File "/Users/gregorysullivan/opt/anaconda3/lib/python3.7/site-packages/numpy/lib/function_base.py", line 3561, in median return mean(part[indexer], axis=axis, out=out) File "<__array_function_ internals>", line 6, in mean File "/Users/gregorysullivan/opt/anaconda3/lib/python3.7/site-packages/numpy/core/fromnumeric.py", line 3257, in mean out=out, **kwargs) File "/Users/gregorysullivan/opt/anaconda3/lib/python3.7/site-packages/numpy/core/_methods.py", line 151, in _mean ret = umr_sum(arr, axis, dtype, out, keepdims) TypeError: cannot perform reduce with flexible type
@GregSullivan And which code do you execute?

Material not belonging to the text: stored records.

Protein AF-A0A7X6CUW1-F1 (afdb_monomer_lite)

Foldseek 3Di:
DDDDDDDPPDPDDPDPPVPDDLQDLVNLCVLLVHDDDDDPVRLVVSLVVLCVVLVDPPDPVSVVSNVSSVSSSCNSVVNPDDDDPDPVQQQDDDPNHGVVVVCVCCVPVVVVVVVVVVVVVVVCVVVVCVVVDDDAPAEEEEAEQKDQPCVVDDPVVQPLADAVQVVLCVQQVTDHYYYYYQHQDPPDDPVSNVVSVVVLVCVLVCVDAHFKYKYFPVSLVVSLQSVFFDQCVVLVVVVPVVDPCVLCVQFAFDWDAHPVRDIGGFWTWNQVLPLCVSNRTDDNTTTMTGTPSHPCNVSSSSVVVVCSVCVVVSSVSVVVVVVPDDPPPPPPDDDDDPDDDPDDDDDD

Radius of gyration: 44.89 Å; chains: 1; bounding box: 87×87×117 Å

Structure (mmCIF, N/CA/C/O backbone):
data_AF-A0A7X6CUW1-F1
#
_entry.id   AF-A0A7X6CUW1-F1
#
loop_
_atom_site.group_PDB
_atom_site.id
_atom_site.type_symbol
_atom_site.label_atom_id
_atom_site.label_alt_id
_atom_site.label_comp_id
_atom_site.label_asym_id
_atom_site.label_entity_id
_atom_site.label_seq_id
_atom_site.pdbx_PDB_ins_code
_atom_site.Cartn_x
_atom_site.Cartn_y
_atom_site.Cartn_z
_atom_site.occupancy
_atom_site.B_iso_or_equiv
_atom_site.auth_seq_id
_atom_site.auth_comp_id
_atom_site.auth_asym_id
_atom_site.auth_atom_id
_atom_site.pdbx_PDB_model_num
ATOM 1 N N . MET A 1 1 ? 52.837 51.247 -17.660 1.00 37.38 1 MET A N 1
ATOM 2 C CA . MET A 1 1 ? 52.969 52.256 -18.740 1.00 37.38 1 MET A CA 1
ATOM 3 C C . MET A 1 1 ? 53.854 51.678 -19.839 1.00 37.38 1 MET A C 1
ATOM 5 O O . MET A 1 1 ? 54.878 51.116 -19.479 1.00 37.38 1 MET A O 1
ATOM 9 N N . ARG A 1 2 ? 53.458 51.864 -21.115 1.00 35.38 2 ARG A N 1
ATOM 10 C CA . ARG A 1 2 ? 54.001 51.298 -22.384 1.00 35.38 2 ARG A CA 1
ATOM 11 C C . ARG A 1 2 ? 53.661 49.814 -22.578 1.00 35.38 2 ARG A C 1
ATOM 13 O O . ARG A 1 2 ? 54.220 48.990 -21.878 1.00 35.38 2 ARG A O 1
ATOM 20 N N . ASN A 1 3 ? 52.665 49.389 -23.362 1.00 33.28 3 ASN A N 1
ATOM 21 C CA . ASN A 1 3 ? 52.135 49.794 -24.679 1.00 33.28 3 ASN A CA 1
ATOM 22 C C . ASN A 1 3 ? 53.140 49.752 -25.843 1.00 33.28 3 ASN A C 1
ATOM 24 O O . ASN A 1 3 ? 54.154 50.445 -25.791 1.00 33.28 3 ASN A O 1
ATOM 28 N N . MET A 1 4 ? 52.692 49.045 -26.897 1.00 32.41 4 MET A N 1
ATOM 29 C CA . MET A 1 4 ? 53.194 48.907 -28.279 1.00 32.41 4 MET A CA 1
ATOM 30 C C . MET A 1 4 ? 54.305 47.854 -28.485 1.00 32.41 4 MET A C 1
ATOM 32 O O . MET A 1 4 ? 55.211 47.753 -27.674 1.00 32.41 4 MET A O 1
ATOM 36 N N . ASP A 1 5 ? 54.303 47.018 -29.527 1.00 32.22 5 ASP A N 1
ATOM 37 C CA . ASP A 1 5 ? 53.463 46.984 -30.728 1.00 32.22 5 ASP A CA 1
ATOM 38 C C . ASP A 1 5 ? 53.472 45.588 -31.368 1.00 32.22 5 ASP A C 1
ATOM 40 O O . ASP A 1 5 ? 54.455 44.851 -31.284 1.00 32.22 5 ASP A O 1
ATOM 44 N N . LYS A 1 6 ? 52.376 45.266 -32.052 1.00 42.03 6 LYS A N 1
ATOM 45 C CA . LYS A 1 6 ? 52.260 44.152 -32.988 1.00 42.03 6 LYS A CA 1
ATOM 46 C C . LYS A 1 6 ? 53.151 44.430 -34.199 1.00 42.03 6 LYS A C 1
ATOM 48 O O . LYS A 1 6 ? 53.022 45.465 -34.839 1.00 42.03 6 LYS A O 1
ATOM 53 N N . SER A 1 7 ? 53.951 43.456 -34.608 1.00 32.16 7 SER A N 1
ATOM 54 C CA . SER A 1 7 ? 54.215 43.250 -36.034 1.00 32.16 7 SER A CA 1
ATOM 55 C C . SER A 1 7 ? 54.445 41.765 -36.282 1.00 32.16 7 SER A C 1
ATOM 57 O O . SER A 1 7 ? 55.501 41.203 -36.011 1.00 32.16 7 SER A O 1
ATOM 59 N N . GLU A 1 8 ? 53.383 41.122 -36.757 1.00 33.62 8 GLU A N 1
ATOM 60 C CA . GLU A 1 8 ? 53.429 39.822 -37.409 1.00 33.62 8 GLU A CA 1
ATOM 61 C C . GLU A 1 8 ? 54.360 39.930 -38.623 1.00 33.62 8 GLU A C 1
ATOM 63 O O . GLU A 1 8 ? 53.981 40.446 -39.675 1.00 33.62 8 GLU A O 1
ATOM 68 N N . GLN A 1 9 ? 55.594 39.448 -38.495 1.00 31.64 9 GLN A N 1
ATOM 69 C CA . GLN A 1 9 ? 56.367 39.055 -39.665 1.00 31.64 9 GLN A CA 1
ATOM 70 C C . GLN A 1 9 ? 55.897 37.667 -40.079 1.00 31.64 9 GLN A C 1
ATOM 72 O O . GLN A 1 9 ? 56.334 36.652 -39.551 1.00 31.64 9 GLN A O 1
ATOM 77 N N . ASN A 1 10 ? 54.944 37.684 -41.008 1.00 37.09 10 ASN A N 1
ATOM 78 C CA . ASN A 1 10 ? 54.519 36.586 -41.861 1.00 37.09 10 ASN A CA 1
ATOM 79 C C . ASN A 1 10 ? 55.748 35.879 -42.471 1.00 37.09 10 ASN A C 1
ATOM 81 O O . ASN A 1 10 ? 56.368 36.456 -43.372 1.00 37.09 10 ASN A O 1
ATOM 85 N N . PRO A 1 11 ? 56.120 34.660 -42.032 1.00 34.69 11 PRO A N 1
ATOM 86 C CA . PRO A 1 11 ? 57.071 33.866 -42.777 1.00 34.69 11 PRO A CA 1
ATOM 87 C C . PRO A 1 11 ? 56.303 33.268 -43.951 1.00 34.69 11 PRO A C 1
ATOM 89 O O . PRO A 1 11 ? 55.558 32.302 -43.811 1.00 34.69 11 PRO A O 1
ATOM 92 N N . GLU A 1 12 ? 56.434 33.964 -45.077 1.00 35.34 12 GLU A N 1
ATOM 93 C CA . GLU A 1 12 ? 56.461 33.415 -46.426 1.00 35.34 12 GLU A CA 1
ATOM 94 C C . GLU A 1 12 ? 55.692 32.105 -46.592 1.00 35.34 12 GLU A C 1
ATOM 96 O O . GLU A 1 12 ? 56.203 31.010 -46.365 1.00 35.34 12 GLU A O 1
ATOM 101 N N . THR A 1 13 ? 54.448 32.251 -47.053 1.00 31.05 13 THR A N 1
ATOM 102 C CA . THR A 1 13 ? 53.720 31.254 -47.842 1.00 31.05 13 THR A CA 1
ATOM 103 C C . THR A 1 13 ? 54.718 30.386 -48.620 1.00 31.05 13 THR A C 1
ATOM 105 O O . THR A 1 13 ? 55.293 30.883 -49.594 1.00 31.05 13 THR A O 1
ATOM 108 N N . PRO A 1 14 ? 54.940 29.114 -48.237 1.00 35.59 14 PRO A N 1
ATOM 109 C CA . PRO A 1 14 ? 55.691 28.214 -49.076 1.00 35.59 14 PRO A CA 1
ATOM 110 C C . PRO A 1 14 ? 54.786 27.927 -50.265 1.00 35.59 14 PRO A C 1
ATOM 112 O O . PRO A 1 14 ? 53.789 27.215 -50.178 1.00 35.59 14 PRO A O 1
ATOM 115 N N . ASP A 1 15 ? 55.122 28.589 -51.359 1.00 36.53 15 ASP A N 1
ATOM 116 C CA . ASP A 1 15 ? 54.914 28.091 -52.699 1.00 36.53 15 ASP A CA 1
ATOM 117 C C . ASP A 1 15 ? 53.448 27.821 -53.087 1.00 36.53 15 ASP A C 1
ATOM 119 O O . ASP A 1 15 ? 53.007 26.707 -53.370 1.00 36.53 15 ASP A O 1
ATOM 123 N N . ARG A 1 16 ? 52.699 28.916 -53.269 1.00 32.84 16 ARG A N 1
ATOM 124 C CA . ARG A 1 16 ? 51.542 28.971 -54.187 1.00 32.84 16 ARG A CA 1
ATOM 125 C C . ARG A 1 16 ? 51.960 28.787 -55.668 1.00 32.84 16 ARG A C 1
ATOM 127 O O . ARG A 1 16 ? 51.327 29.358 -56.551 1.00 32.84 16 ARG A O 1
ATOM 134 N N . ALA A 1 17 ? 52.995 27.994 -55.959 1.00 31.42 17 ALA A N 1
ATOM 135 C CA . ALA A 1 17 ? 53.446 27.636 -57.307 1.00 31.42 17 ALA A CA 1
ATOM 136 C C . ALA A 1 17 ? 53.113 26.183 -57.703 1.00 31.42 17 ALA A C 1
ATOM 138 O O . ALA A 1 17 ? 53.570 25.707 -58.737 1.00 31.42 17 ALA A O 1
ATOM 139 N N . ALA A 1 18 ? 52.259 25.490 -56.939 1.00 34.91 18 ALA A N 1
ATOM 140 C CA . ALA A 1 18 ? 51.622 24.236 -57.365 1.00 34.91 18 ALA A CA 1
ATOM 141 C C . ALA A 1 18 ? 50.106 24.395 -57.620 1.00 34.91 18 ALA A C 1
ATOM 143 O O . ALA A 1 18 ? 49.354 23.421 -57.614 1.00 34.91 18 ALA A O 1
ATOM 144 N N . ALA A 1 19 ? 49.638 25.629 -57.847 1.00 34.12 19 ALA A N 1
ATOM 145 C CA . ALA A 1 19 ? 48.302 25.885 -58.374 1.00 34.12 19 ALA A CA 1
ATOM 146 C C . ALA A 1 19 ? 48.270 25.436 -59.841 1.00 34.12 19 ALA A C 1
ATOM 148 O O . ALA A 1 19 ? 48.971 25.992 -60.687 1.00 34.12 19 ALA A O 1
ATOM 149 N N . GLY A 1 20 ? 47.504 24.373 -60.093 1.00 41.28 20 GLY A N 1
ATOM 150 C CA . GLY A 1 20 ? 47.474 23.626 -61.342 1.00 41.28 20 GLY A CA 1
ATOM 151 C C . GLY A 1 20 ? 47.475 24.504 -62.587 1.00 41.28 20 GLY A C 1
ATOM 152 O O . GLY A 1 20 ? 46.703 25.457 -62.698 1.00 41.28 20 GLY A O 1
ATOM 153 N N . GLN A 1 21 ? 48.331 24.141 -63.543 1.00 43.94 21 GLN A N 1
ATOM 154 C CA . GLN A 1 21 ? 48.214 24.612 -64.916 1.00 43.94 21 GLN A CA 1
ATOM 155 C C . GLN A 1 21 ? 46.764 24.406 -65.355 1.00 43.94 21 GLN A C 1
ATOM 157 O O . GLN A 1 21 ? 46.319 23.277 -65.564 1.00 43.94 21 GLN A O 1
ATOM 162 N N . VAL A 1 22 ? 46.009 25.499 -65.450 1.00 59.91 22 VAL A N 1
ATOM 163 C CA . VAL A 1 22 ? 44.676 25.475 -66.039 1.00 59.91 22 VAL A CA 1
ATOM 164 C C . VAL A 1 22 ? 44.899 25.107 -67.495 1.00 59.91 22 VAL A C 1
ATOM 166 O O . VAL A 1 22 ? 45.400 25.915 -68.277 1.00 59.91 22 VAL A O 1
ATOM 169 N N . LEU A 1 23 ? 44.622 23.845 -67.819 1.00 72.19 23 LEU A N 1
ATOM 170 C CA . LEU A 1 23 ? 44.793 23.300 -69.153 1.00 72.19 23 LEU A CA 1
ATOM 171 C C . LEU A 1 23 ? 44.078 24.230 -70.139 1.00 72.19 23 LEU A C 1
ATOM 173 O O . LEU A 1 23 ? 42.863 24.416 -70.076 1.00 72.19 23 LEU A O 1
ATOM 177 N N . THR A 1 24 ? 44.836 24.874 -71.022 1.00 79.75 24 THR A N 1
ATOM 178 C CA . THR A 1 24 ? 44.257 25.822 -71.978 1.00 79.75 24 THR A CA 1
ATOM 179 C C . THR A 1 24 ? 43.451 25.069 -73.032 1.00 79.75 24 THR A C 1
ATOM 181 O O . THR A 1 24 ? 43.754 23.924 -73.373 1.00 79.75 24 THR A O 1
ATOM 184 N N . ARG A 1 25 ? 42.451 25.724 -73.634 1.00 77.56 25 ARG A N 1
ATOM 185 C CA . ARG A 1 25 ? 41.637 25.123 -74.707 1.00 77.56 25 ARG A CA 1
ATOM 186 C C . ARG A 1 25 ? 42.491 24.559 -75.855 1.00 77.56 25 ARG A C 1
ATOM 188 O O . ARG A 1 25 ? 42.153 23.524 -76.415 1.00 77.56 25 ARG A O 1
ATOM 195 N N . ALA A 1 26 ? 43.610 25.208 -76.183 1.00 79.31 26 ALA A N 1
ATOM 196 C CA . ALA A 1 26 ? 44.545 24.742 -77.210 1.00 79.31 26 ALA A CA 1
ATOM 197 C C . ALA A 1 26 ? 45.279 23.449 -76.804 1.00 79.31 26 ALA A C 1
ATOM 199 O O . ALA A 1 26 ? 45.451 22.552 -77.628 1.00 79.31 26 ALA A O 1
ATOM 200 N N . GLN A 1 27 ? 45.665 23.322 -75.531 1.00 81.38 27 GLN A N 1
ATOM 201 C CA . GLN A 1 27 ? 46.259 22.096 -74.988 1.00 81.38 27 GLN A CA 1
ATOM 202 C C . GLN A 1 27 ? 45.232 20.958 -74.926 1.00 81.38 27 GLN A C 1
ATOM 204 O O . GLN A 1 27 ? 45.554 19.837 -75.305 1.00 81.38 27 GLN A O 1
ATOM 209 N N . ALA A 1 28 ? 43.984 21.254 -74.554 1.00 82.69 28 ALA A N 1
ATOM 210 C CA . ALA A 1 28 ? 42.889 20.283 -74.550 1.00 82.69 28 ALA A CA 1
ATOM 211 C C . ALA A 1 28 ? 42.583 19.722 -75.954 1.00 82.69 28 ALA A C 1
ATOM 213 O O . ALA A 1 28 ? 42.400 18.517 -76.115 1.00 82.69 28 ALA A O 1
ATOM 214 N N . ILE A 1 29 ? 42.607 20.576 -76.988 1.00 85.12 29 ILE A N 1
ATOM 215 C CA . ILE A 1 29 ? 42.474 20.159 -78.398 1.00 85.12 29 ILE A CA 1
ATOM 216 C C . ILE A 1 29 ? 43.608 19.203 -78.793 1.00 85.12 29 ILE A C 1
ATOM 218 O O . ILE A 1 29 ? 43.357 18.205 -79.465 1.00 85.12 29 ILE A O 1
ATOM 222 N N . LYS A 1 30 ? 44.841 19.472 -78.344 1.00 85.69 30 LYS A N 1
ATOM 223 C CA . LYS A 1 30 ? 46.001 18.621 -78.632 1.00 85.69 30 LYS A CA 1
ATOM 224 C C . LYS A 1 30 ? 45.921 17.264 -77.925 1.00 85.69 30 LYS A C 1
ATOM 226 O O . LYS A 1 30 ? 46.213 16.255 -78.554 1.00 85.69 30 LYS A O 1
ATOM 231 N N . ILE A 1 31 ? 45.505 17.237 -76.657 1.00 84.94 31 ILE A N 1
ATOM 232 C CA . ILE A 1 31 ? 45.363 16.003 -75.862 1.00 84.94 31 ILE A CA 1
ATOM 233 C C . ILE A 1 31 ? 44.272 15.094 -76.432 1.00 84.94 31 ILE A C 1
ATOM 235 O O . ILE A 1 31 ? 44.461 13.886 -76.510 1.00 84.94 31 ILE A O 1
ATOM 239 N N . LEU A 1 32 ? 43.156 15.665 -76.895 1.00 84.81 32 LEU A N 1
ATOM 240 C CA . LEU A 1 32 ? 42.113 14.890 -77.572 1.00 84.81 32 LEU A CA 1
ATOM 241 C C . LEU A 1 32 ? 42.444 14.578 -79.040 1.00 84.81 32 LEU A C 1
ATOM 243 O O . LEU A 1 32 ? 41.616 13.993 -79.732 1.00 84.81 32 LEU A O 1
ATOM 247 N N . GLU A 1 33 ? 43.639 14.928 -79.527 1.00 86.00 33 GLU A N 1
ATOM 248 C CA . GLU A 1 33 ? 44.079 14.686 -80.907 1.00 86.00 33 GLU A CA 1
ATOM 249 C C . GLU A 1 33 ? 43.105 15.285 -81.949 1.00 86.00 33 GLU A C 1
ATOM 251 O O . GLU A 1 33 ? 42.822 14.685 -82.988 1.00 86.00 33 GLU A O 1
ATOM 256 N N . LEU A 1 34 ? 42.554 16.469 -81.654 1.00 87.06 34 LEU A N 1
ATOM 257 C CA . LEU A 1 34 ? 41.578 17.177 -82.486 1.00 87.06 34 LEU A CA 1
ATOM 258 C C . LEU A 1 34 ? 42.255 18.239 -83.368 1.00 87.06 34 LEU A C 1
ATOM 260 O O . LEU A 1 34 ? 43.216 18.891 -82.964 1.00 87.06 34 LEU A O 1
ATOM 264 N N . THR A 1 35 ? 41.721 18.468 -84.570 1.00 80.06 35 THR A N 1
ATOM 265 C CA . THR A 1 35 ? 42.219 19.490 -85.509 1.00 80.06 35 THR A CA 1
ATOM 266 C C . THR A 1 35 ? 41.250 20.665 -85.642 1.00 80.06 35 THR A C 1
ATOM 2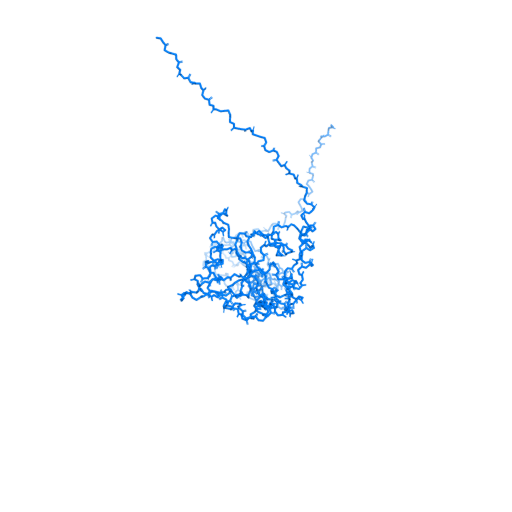68 O O . THR A 1 35 ? 40.051 20.471 -85.838 1.00 80.06 35 THR A O 1
ATOM 271 N N . GLY A 1 36 ? 41.769 21.897 -85.614 1.00 76.44 36 GLY A N 1
ATOM 272 C CA . GLY A 1 36 ? 40.997 23.114 -85.893 1.00 76.44 36 GLY A CA 1
ATOM 273 C C . GLY A 1 36 ? 40.047 23.533 -84.764 1.00 76.44 36 GLY A C 1
ATOM 274 O O . GLY A 1 36 ? 40.405 23.483 -83.590 1.00 76.44 36 GLY A O 1
ATOM 275 N N . LYS A 1 37 ? 38.843 24.000 -85.125 1.00 78.56 37 LYS A N 1
ATOM 276 C CA . LYS A 1 37 ? 37.756 24.344 -84.189 1.00 78.56 37 LYS A CA 1
ATOM 277 C C . LYS A 1 37 ? 36.717 23.209 -84.200 1.00 78.56 37 LYS A C 1
ATOM 279 O O . LYS A 1 37 ? 35.774 23.286 -84.985 1.00 78.56 37 LYS A O 1
ATOM 284 N N . PRO A 1 38 ? 36.898 22.140 -83.401 1.00 79.94 38 PRO A N 1
ATOM 285 C CA . PRO A 1 38 ? 36.013 20.981 -83.441 1.00 79.94 38 PRO A CA 1
ATOM 286 C C . PRO A 1 38 ? 34.617 21.335 -82.909 1.00 79.94 38 PRO A C 1
ATOM 288 O O . PRO A 1 38 ? 34.485 22.068 -81.926 1.00 79.94 38 PRO A O 1
ATOM 291 N N . ASN A 1 39 ? 33.580 20.801 -83.558 1.00 84.56 39 ASN A N 1
ATOM 292 C CA . ASN A 1 39 ? 32.212 20.844 -83.043 1.00 84.56 39 ASN A CA 1
ATOM 293 C C . ASN A 1 39 ? 32.049 19.835 -81.887 1.00 84.56 39 ASN A C 1
ATOM 295 O O . ASN A 1 39 ? 32.823 18.884 -81.770 1.00 84.56 39 ASN A O 1
ATOM 299 N N . ARG A 1 40 ? 31.022 20.019 -81.057 1.00 81.69 40 ARG A N 1
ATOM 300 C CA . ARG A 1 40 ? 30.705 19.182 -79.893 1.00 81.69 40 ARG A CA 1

In the code listed above their is no mean function or something like that.
The code I executed was: arr2[FlagBad2] = np.median(arr2[FlagGood2]) but after seeing the error code and working on it I entered: arr2[FlagBad2] = np.median(arr2[FlagGood2].astype(int)) and it worked! Thank you for you help!
1

I feel like you could solve the problem from the beginning, editing your list comprehension.

flag_bad = [not(element.isdigit()) for element in arr2]

To answer your question, though, I'd do this:

import numpy as np
input_list = [1,2,3,1,5,2,3,4,2,
                  4,1,3,4,1,2,5,3,2,
                  1,"?",1,"n",3,2,5,
                  1,2,"Nan",3,2,2,4,3]

# calculate the median
median = int(np.median([elt for elt in input_list if type(elt) is int])) 

# replace elements of the list only if you have a non-int 
output_array = np.array([elt if type(elt) is int else median for elt in input_list])
print(output_array)

Output:

[1 2 3 1 5 2 3 4 2 4 1 3 4 1 2 5 3 2 1 2 1 2 3 2 5 1 2 2 3 2 2 4 3]

2 Comments

Thank you, I don't think python will calculate the median when there is string and int values in the array, and that is what I was struggling to figure out.
@GregSullivan Yes. That's why I only use the integers from the list to calculate the median. The code above should work on any platform without any errors.